For instance, compared with light or non-drinkers, these patients had higher blood pressure and lower platelet counts. "Importantly, the brain scans also showed more small-vessel damage and disease," adds Begeti.
The imaging further revealed that heavy drinkers had larger hemorrhages and more frequent intraventricular extension—bleeding that spreads into the brain’s fluid-filled spaces, which is a marker linked to higher mortality. “Together, these findings highlight that heavy alcohol use appears to accelerate vascular aging in the brain,” says Begeti.
While past research has hinted at the connection between heavy alcohol use and vascular aging in the brain, Gurol notes that most earlier studies lacked detailed imaging to reveal the biological mechanisms behind why. “This is the largest study to include CAT scans of the brain in all patients and MRIs in about 75 percent,” Gurol says. This allowed the team to identify structural brain changes and better understand the ways alcohol contributes to bleeding risk.
Clifford Segil, a neurologist at Providence Saint John’s Health Center in Santa Monica who was not involved in the research, says the findings make clear that heavy alcohol users who experience bleeds “are going to get bigger bleeds, and their potential for recovery will be decreased due to alcohol’s effects on blood pressure and platelet levels.”
Such findings, adds Sheth, “are timely and clinically relevant.”
The takeaway
But like all observational research, the study cannot prove cause and effect. “Randomized controlled trials—the gold standard for proving causation—aren’t feasible when studying heavy drinking because we obviously can’t assign people to drink heavily to see how it causes harm,” Gurol explains.
The team also relied on self-reported alcohol use, which can be unreliable. “It’s possible that some heavy drinkers—or their families—may have underreported alcohol use, meaning a few could have been misclassified as non-heavy drinkers,” Gurol says. “That kind of underreporting would likely dilute the true impact, so the real effect may be even stronger than what we observed.”
To strengthen future work, Gurol suggests that additional research "should involve larger patient groups, paired with high-quality brain imaging as we had, but with more precise, prospectively collected data on drinking habits.”
Until then, the takeaway is clear. “This study adds to the growing evidence that alcohol use offers no medical benefits and underscores how worrisome chronic alcohol use can be,” says Segil.

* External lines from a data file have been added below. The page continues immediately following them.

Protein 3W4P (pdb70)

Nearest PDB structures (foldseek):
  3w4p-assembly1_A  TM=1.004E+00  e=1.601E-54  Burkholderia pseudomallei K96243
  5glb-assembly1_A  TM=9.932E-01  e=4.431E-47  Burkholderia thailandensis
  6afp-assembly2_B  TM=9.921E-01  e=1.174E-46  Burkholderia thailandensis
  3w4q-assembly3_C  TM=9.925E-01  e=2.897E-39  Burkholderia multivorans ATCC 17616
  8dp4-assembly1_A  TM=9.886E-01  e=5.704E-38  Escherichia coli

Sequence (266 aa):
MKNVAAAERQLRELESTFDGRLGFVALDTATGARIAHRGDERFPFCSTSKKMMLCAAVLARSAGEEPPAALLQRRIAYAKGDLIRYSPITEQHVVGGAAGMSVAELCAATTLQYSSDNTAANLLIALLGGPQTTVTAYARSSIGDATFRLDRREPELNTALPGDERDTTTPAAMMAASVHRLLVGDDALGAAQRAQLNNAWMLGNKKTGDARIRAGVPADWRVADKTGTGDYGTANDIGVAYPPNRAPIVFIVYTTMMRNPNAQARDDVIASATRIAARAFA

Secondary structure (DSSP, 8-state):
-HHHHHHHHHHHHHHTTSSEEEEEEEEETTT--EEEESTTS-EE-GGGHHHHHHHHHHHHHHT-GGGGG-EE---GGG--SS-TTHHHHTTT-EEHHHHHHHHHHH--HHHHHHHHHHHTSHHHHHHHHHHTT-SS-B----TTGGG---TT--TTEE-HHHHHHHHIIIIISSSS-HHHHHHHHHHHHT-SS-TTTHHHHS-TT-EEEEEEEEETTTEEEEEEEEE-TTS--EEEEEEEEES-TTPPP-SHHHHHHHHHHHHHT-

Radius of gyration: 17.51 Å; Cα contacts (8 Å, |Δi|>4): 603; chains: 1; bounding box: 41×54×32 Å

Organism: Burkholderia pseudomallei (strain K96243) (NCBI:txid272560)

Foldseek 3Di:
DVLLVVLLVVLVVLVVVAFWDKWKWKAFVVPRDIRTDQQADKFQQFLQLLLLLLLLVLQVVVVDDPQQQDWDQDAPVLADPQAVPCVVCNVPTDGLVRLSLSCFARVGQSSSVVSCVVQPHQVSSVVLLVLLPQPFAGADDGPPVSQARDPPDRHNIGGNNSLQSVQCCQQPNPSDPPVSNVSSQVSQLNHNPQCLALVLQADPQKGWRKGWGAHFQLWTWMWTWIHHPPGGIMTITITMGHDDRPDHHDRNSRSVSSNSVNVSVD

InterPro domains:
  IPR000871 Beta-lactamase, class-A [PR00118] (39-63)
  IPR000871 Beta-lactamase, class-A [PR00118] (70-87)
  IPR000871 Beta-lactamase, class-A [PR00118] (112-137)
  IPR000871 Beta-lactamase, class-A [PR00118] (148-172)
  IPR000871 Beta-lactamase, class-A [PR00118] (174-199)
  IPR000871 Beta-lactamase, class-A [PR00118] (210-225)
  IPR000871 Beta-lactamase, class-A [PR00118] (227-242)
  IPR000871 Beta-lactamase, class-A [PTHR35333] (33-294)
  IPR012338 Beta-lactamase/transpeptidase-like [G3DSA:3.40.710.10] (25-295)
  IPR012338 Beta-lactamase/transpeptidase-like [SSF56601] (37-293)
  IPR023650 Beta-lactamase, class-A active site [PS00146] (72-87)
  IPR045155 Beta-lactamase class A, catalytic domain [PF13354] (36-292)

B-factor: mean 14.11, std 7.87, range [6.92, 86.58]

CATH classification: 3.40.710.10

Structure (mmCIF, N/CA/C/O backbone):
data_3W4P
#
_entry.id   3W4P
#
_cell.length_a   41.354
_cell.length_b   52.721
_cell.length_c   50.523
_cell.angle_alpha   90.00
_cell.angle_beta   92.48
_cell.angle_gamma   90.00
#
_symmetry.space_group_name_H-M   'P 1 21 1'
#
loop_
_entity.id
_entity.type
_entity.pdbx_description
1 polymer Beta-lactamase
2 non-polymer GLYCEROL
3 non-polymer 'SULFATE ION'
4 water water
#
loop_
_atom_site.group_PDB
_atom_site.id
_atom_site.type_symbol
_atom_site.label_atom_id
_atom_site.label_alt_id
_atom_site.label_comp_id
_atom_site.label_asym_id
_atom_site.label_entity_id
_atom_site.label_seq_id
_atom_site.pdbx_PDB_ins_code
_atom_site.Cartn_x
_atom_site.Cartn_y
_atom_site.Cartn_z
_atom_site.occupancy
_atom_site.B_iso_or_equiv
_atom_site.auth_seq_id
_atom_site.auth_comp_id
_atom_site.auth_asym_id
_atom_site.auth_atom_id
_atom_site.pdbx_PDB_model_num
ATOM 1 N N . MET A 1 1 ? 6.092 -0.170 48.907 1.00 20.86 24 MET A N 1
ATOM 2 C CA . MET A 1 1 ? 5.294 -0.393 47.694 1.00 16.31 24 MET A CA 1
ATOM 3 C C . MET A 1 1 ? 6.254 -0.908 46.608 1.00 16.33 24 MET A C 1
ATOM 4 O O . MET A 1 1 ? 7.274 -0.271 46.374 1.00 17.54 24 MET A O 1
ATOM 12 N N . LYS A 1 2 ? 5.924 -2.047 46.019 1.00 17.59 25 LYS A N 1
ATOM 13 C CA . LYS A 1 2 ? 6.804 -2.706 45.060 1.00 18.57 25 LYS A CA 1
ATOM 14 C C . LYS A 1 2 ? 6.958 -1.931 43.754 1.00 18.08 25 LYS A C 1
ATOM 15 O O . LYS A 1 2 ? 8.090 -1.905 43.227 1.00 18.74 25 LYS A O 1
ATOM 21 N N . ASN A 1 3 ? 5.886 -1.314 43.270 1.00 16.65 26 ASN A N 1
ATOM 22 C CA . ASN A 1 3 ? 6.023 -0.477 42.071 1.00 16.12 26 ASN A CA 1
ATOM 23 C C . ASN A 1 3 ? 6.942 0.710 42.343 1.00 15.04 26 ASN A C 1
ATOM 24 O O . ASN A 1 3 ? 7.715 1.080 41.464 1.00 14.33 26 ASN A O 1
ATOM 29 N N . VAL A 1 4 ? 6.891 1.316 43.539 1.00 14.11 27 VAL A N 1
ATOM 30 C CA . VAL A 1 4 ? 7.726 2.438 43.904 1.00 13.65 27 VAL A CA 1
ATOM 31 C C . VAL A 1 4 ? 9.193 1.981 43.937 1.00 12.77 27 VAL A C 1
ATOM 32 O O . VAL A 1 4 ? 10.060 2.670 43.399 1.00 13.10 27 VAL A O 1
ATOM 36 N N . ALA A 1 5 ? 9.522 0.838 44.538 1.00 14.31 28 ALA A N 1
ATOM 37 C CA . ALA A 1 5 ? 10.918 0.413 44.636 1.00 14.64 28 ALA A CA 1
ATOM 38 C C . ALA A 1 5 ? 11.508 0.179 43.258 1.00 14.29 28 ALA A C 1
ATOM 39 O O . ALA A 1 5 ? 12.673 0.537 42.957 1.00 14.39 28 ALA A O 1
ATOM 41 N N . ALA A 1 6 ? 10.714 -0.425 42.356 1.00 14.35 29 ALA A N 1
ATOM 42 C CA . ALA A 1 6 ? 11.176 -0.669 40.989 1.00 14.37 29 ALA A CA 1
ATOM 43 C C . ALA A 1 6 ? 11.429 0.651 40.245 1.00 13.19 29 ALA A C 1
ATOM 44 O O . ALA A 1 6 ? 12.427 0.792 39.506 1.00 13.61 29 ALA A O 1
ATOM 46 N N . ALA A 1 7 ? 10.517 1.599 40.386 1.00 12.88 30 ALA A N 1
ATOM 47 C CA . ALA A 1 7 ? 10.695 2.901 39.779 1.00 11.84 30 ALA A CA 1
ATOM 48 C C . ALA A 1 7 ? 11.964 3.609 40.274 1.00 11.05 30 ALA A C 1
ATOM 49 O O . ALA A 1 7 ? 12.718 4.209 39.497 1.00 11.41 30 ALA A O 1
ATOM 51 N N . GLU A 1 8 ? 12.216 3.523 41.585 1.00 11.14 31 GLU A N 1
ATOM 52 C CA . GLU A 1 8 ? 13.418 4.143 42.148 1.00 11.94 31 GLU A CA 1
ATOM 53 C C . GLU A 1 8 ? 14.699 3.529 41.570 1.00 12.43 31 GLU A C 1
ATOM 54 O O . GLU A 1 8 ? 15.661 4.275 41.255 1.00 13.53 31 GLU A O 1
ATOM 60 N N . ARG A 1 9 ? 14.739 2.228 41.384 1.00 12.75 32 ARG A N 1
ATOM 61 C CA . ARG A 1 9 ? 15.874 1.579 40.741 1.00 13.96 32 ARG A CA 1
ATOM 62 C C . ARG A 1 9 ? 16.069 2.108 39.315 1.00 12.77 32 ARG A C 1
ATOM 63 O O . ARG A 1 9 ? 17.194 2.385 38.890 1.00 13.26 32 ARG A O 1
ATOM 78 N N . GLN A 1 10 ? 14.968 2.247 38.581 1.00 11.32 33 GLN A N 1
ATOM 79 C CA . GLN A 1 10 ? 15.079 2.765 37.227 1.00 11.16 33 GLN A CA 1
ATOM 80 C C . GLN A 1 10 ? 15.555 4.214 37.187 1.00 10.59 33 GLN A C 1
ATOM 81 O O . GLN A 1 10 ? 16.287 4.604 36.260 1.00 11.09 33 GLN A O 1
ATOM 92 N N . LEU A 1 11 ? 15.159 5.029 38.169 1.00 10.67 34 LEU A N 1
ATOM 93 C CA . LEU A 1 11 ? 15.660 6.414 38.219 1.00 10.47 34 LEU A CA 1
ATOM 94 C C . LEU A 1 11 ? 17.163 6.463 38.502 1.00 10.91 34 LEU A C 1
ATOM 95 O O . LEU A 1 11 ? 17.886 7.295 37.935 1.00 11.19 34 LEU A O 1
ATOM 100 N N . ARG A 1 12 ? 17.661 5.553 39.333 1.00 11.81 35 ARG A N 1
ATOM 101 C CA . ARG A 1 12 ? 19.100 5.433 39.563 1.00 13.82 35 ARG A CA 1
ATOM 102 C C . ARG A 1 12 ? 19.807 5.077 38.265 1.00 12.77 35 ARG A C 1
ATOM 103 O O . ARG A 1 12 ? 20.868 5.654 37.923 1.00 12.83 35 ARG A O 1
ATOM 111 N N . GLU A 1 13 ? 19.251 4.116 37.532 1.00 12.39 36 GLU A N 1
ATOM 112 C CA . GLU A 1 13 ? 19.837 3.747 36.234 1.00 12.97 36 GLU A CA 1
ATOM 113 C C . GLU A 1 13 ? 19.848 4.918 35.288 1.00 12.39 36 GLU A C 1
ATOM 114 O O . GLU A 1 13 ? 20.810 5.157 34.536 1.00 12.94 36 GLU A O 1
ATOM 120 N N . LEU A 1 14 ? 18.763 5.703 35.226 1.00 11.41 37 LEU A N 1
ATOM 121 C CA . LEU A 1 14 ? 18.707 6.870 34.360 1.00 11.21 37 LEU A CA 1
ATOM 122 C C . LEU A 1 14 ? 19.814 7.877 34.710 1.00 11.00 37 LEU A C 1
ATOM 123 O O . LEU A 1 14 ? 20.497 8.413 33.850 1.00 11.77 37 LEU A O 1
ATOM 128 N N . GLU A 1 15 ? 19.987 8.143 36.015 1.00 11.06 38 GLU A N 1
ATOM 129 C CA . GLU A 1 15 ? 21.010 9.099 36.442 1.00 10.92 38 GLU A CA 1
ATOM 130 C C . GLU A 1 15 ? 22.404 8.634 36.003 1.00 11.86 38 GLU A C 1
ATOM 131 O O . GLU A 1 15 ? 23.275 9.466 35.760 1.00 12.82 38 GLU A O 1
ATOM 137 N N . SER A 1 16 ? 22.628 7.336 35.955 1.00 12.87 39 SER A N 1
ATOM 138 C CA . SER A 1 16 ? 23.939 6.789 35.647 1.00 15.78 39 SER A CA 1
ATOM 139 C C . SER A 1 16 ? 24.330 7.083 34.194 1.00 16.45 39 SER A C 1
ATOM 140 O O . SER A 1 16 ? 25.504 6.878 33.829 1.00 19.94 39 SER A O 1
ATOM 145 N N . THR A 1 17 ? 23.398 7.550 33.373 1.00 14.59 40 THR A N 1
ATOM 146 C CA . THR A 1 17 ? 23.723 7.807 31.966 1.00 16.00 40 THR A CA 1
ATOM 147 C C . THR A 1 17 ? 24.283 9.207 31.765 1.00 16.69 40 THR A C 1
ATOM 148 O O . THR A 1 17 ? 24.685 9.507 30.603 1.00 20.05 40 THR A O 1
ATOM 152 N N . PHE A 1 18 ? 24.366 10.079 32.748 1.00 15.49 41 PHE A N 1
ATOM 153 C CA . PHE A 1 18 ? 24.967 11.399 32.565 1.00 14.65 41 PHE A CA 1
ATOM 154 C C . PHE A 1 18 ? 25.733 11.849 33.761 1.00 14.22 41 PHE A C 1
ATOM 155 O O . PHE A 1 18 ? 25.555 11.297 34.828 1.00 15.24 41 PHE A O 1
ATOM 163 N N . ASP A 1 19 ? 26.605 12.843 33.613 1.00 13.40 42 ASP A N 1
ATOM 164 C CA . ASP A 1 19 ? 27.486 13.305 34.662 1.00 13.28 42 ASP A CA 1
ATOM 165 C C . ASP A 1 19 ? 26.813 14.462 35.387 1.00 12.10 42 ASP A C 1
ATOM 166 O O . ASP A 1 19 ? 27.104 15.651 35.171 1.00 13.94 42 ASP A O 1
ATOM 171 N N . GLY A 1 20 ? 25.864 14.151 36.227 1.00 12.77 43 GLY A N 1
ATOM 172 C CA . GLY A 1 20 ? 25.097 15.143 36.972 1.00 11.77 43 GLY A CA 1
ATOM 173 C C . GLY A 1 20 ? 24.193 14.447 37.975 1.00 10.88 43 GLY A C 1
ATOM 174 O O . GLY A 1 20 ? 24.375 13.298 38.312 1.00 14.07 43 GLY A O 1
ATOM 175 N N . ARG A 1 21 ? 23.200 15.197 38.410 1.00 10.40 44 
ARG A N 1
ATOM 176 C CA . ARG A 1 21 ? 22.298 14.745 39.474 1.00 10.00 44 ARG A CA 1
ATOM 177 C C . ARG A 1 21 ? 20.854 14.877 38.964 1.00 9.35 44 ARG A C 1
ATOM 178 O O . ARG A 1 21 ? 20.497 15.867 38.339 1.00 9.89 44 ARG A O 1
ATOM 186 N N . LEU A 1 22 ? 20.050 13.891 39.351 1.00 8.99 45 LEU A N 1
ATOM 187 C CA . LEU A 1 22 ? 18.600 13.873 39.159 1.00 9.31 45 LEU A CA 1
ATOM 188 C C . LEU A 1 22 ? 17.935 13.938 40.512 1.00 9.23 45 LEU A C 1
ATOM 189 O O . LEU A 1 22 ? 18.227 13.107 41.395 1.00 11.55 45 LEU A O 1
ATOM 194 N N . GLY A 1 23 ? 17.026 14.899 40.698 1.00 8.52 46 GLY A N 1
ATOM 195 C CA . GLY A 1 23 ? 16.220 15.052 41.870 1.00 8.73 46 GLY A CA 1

(Alcohol is killing more women than ever before.)
Beyond brain bleeds, “heavy drinking harms almost every organ in the body," Gurol, notes, raising the risk of accidents, high blood pressure, atrial fibrillation, liver disease, heart disease, several cancers, and cognitive decline.

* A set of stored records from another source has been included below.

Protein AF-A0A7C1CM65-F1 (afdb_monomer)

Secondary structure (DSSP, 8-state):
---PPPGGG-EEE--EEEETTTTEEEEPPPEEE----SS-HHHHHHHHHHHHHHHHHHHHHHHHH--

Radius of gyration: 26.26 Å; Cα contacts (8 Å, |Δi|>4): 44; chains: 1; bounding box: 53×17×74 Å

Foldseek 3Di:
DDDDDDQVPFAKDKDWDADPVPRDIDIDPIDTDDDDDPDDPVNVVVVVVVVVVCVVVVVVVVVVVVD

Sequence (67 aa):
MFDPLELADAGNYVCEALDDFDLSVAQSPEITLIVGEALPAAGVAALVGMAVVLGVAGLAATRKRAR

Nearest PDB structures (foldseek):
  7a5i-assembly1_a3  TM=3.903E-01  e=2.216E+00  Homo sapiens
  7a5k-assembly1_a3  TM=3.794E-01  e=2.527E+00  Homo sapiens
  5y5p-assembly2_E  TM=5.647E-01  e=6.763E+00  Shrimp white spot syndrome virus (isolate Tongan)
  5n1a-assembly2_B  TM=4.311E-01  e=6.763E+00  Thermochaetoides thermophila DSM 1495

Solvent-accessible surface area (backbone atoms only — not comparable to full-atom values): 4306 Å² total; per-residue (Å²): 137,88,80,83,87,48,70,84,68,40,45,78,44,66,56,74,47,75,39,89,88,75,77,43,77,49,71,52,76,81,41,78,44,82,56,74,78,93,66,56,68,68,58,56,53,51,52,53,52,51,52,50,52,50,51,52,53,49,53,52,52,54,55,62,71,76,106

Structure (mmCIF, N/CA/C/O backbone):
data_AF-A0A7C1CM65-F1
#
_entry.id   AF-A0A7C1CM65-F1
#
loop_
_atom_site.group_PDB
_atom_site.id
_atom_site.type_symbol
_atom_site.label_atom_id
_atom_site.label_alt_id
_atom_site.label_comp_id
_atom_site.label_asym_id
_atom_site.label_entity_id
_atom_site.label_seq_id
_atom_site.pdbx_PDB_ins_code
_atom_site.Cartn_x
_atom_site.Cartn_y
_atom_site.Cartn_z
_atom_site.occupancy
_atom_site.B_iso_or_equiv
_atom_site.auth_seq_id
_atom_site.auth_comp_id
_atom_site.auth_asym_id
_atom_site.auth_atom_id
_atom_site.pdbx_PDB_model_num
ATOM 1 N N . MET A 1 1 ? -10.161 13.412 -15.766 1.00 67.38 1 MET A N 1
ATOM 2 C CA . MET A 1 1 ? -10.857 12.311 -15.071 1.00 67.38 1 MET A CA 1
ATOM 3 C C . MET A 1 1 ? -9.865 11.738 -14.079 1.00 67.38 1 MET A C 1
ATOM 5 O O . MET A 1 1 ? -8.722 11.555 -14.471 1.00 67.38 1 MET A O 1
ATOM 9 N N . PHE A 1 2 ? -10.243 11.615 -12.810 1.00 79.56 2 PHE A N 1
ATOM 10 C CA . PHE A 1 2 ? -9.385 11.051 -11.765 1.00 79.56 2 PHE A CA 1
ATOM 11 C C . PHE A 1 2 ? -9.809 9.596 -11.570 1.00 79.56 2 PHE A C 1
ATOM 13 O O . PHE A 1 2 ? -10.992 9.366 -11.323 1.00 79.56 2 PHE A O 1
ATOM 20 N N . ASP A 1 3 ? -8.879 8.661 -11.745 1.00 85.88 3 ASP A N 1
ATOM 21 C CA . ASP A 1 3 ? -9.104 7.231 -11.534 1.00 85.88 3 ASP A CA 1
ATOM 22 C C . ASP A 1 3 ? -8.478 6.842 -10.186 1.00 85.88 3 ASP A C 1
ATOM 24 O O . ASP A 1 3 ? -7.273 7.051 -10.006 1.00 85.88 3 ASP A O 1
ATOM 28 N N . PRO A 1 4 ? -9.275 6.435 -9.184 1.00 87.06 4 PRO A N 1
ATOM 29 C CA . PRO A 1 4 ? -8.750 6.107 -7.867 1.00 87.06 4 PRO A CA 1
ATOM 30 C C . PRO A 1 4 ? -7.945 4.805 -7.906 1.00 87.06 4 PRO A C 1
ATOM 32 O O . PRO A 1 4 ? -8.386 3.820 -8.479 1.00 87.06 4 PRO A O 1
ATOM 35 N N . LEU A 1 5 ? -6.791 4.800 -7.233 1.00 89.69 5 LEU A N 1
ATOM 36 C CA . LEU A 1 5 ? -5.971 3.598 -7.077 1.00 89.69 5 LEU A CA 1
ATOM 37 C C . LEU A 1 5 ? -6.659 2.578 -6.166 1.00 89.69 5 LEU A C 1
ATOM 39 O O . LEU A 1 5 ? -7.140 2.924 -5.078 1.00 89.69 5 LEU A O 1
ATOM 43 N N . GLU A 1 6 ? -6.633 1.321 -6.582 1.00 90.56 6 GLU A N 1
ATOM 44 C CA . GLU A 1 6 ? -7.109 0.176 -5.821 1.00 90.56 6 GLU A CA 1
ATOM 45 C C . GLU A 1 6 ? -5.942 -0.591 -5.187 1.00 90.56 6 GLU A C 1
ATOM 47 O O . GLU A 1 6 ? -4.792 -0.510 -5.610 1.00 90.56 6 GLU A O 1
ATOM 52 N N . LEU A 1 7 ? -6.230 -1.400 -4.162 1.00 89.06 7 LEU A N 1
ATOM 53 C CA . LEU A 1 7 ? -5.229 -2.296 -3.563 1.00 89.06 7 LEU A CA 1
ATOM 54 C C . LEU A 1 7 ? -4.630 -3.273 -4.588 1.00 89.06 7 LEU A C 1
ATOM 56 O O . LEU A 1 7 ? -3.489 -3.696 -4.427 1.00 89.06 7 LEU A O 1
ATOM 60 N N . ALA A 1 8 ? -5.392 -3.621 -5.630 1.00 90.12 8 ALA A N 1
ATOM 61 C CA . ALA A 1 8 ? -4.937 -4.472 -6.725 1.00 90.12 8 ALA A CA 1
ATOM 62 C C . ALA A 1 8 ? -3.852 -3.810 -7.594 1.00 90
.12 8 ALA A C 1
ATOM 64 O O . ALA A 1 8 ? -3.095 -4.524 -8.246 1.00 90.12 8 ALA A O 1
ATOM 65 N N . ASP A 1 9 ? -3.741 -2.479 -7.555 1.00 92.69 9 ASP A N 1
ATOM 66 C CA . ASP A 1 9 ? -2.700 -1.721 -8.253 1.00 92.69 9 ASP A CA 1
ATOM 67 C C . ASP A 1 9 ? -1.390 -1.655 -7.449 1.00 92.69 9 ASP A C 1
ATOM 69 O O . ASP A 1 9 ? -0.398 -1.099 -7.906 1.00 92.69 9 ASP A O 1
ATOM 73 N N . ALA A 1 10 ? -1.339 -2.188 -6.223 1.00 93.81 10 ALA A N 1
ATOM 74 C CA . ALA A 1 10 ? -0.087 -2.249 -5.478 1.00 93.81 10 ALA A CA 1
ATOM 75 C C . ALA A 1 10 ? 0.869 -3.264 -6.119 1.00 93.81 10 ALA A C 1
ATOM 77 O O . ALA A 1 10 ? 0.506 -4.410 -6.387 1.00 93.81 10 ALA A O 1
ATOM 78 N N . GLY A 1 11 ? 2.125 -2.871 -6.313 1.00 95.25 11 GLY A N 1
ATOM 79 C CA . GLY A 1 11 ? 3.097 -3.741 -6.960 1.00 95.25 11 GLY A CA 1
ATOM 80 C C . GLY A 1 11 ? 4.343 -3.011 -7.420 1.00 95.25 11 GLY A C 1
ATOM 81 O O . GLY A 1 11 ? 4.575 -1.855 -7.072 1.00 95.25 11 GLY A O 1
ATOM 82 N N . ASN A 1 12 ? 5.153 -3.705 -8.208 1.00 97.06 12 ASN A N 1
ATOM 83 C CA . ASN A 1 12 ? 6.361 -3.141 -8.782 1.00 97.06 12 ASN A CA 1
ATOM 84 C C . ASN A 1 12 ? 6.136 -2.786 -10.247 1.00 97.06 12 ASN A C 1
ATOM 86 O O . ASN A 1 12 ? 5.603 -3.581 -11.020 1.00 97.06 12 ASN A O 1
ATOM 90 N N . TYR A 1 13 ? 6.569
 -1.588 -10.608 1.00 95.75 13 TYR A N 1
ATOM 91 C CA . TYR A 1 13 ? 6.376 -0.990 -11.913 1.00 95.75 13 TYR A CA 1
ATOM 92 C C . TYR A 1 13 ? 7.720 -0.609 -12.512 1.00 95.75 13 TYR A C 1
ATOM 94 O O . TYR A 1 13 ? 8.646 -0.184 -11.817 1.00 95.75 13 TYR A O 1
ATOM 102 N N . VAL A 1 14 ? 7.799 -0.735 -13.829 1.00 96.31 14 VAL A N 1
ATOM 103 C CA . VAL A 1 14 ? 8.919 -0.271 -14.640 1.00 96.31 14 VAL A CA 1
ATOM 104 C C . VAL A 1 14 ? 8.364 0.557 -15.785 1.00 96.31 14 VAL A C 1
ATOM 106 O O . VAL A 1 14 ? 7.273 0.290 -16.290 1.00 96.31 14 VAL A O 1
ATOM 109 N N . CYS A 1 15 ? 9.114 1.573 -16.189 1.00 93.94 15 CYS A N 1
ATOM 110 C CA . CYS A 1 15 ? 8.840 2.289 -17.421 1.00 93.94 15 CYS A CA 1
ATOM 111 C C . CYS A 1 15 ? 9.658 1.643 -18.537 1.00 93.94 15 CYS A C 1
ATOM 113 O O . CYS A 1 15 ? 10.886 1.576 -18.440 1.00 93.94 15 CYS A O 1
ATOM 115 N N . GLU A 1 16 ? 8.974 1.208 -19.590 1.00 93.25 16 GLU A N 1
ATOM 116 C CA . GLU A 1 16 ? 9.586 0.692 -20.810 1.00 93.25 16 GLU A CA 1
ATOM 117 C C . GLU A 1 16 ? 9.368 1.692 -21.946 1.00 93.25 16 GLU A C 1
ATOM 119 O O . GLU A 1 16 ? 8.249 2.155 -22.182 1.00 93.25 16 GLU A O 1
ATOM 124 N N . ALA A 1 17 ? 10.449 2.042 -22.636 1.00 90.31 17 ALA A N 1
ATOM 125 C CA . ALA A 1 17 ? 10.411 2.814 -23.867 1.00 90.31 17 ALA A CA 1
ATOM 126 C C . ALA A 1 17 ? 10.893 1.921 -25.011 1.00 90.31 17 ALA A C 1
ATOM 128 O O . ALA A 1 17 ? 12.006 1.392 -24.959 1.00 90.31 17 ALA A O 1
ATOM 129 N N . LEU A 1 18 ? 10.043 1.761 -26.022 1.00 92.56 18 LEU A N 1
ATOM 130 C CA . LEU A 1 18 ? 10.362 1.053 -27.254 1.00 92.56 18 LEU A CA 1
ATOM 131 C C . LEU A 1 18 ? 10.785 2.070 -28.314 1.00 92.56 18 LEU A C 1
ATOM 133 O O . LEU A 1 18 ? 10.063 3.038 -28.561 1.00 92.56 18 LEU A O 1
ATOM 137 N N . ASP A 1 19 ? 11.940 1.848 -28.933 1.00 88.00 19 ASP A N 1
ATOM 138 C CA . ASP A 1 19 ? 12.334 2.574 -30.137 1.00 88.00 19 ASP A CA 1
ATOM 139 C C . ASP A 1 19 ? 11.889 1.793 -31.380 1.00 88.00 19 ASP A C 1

Conversely, cutting back brings measurable benefits such as lowering blood pressure (often within weeks), improving liver and heart health, and reducing the risk of stroke and microvascular brain damage over time.
That’s especially important because treatment options for some stroke types remain limited. “We don’t yet have proven acute treatments that can improve outcomes once a hemorrhagic stroke occurs,” Gurol emphasizes. “This makes prevention absolutely critical."